### EXERCISE DATA
· · · · ·
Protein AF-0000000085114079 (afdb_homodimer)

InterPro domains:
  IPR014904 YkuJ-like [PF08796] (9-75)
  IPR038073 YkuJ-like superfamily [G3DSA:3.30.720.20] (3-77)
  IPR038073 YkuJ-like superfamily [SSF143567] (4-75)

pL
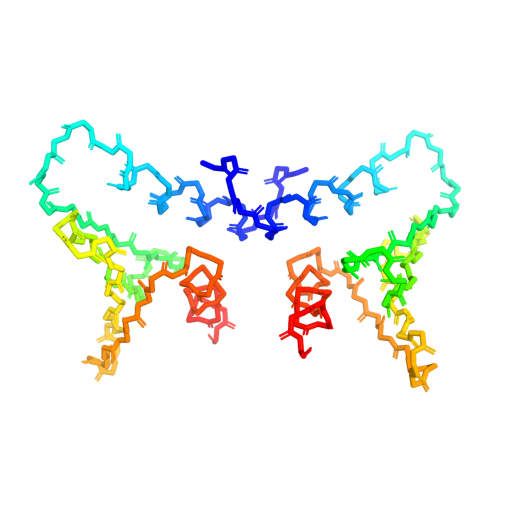DDT: mean 93.43, std 8.4, range [52.12, 98.75]

Organism: Ligilactobacillus ruminis (strain ATCC 27782 / RF3) (NCBI:txid1069534)

Secondary structure (DSSP, 8-state):
-TT-HHHHHHHHHHHHHT-SSSS-EEEEEEETTEEEEEEEEETTTTEEEEEETTT--EEEES-HHHHHHHHHHHHH-/-TT-HHHHHHHHHHHHHS-SSSS-EEEEEEETTEEEEEEEEETTTTEEEEEETTT--EEEES-HHHHHHHHHHHHH-

Solvent-accessible surface area (backbone atoms only — not comparable to full-atom values): 8805 Å² total; per-residue (Å²): 107,95,76,41,68,57,56,55,46,40,52,55,54,38,51,50,72,63,41,88,53,91,49,73,36,73,49,75,42,65,47,95,88,38,75,44,32,40,37,35,36,36,63,89,75,53,31,38,36,40,31,31,60,87,77,67,46,75,48,77,29,74,42,70,59,60,43,35,52,51,53,50,48,64,63,72,101,105,95,76,40,67,57,55,53,46,41,51,56,52,39,51,52,73,62,43,93,50,93,49,74,36,74,50,75,42,64,48,96,87,37,74,45,33,40,36,36,36,36,65,90,75,52,31,39,36,40,31,32,60,86,77,65,47,74,47,76,29,76,43,68,58,62,44,33,52,52,51,50,47,64,62,71,100

Structure (mmCIF, N/CA/C/O backbone):
data_AF-0000000085114079-model_v1
#
loop_
_entity.id
_entity.type
_entity.pdbx_description
1 polymer 'DUF1797 family protein'
#
loop_
_atom_site.group_PDB
_atom_site.id
_atom_site.type_symbol
_atom_site.label_atom_id
_atom_site.label_alt_id
_atom_site.label_comp_id
_atom_site.label_asym_id
_atom_site.label_entity_id
_atom_site.label_seq_id
_atom_site.pdbx_PDB_ins_code
_atom_site.Cartn_x
_atom_site.Cartn_y
_atom_site.Cartn_z
_atom_site.occupancy
_atom_site.B_iso_or_equiv
_atom_site.auth_seq_id
_atom_site.auth_comp_id
_atom_site.auth_asym_id
_atom_site.auth_atom_id
_atom_site.pdbx_PDB_model_num
ATOM 1 N N . MET A 1 1 ? -10.609 -3.916 -7.203 1 52.12 1 MET A N 1
ATOM 2 C CA . MET A 1 1 ? -9.914 -2.783 -6.602 1 52.12 1 MET A CA 1
ATOM 3 C C . MET A 1 1 ? -10.727 -2.191 -5.453 1 52.12 1 MET A C 1
ATOM 5 O O . MET A 1 1 ? -10.164 -1.6 -4.531 1 52.12 1 MET A O 1
ATOM 9 N N . GLU A 1 2 ? -12.055 -2.318 -5.602 1 60.56 2 GLU A N 1
ATOM 10 C CA . GLU A 1 2 ? -12.984 -1.593 -4.742 1 60.56 2 GLU A CA 1
ATOM 11 C C . GLU A 1 2 ? -12.773 -1.947 -3.275 1 60.56 2 GLU A C 1
ATOM 13 O O . GLU A 1 2 ? -13.102 -1.159 -2.387 1 60.56 2 GLU A O 1
ATOM 18 N N . ASN A 1 3 ? -11.703 -2.846 -3.18 1 79.06 3 ASN A N 1
ATOM 19 C CA . ASN A 1 3 ? -11.766 -3.195 -1.766 1 79.06 3 ASN A CA 1
ATOM 20 C C . ASN A 1 3 ? -10.422 -2.988 -1.075 1 79.06 3 ASN A C 1
ATOM 22 O O . ASN A 1 3 ? -10.18 -3.545 -0.003 1 79.06 3 ASN A O 1
ATOM 26 N N . SER A 1 4 ? -9.516 -2.27 -1.736 1 93.31 4 SER A N 1
ATOM 27 C CA . SER A 1 4 ? -8.219 -2.088 -1.093 1 93.31 4 SER A CA 1
ATOM 28 C C . SER A 1 4 ? -8.203 -0.825 -0.237 1 93.31 4 SER A C 1
ATOM 30 O O . SER A 1 4 ? -8.414 0.278 -0.743 1 93.31 4 SER A O 1
ATOM 32 N N . GLN A 1 5 ? -7.965 -1.009 1.045 1 95.62 5 GLN A N 1
ATOM 33 C CA . GLN A 1 5 ? -7.848 0.128 1.952 1 95.62 5 GLN A CA 1
ATOM 34 C C . GLN A 1 5 ? -6.625 0.978 1.614 1 95.62 5 GLN A C 1
ATOM 36 O O . GLN A 1 5 ? -6.68 2.207 1.682 1 95.62 5 GLN A O 1
ATOM 41 N N . LEU A 1 6 ? -5.52 0.311 1.118 1 97 6 LEU A N 1
ATOM 42 C CA . LEU A 1 6 ? -4.277 0.993 0.772 1 97 6 LEU A CA 1
ATOM 43 C C . LEU A 1 6 ? -4.488 1.939 -0.405 1 97 6 LEU A C 1
ATOM 45 O O . LEU A 1 6 ? -3.988 3.068 -0.396 1 97 6 LEU A O 1
ATOM 49 N N . VAL A 1 7 ? -5.238 1.516 -1.403 1 96.44 7 VAL A N 1
ATOM 50 C CA . VAL A 1 7 ? -5.5 2.354 -2.568 1 96.44 7 VAL A CA 1
ATOM 51 C C . VAL A 1 7 ? -6.301 3.584 -2.15 1 96.44 7 VAL A C 1
ATOM 53 O O . VAL A 1 7 ? -6.027 4.695 -2.609 1 96.44 7 VAL A O 1
ATOM 56 N N . ALA A 1 8 ? -7.242 3.43 -1.278 1 95.5 8 ALA A N 1
ATOM 57 C CA . ALA A 1 8 ? -8.039 4.551 -0.785 1 95.5 8 ALA A CA 1
ATOM 58 C C . ALA A 1 8 ? -7.168 5.555 -0.034 1 95.5 8 ALA A C 1
ATOM 60 O O . ALA A 1 8 ? -7.312 6.766 -0.213 1 95.5 8 ALA A O 1
ATOM 61 N N . ILE A 1 9 ? -6.277 4.996 0.779 1 97.12 9 ILE A N 1
ATOM 62 C CA . ILE A 1 9 ? -5.371 5.852 1.535 1 97.12 9 ILE A CA 1
ATOM 63 C C . ILE A 1 9 ? -4.492 6.652 0.574 1 97.12 9 ILE A C 1
ATOM 65 O O . ILE A 1 9 ? -4.371 7.871 0.704 1 97.12 9 ILE A O 1
ATOM 69 N N . ILE A 1 10 ? -3.936 5.992 -0.444 1 97.25 10 ILE A N 1
ATOM 70 C CA . ILE A 1 10 ? -3.02 6.645 -1.374 1 97.25 10 ILE A CA 1
ATOM 71 C C . ILE A 1 10 ? -3.762 7.719 -2.164 1 97.25 10 ILE A C 1
ATOM 73 O O . ILE A 1 10 ? -3.225 8.805 -2.406 1 97.25 10 ILE A O 1
ATOM 77 N N . LYS A 1 11 ? -4.938 7.426 -2.508 1 95.44 11 LYS A N 1
ATOM 78 C CA . LYS A 1 11 ? -5.734 8.406 -3.24 1 95.44 11 LYS A CA 1
ATOM 79 C C . LYS A 1 11 ? -5.941 9.672 -2.412 1 95.44 11 LYS A C 1
ATOM 81 O O . LYS A 1 11 ? -5.871 10.789 -2.939 1 95.44 11 LYS A O 1
ATOM 86 N N . ARG A 1 12 ? -6.203 9.531 -1.083 1 95.75 12 ARG A N 1
ATOM 87 C CA . ARG A 1 12 ? -6.383 10.68 -0.196 1 95.75 12 ARG A CA 1
ATOM 88 C C . ARG A 1 12 ? -5.094 11.477 -0.065 1 95.75 12 ARG A C 1
ATOM 90 O O . ARG A 1 12 ? -5.109 12.703 -0.152 1 95.75 12 ARG A O 1
ATOM 97 N N . LEU A 1 13 ? -4.016 10.758 0.041 1 96.75 13 LEU A N 1
ATOM 98 C CA . LEU A 1 13 ? -2.719 11.422 0.148 1 96.75 13 LEU A CA 1
ATOM 99 C C . LEU A 1 13 ? -2.367 12.141 -1.15 1 96.75 13 LEU A C 1
ATOM 101 O O . LEU A 1 13 ? -1.886 13.273 -1.127 1 96.75 13 LEU A O 1
ATOM 105 N N . ASP A 1 14 ? -2.609 11.461 -2.285 1 95.44 14 ASP A N 1
ATOM 106 C CA . ASP A 1 14 ? -2.336 12.039 -3.598 1 95.44 14 ASP A CA 1
ATOM 107 C C . ASP A 1 14 ? -3.125 13.336 -3.805 1 95.44 14 ASP A C 1
ATOM 109 O O . ASP A 1 14 ? -2.604 14.305 -4.359 1 95.44 14 ASP A O 1
ATOM 113 N N . ALA A 1 15 ? -4.352 13.359 -3.357 1 93.62 15 ALA A N 1
ATOM 114 C CA . ALA A 1 15 ? -5.195 14.539 -3.465 1 93.62 15 ALA A CA 1
ATOM 115 C C . ALA A 1 15 ? -4.605 15.711 -2.684 1 93.62 15 ALA A C 1
ATOM 117 O O . ALA A 1 15 ? -4.738 16.875 -3.092 1 93.62 15 ALA A O 1
ATOM 118 N N . MET A 1 16 ? -3.93 15.391 -1.601 1 93.94 16 MET A N 1
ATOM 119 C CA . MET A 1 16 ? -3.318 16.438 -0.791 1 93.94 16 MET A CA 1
· · · · ·
### WHAT IS BEING ASKED
A copy of each line in the data above that holds the string "backbone" is needed.

### ANSWER SPACE
Solvent-accessible surface area (backbone atoms only — not comparable to full-atom values): 8805 Å² total; per-residue (Å²): 107,95,76,41,68,57,56,55,46,40,52,55,54,38,51,50,72,63,41,88,53,91,49,73,36,73,49,75,42,65,47,95,88,38,75,44,32,40,37,35,36,36,63,89,75,53,31,38,36,40,31,31,60,87,77,67,46,75,48,77,29,74,42,70,59,60,43,35,52,51,53,50,48,64,63,72,101,105,95,76,40,67,57,55,53,46,41,51,56,52,39,51,52,73,62,43,93,50,93,49,74,36,74,50,75,42,64,48,96,87,37,74,45,33,40,36,36,36,36,65,90,75,52,31,39,36,40,31,32,60,86,77,65,47,74,47,76,29,76,43,68,58,62,44,33,52,52,51,50,47,64,62,71,100
Structure (mmCIF, N/CA/C/O backbone):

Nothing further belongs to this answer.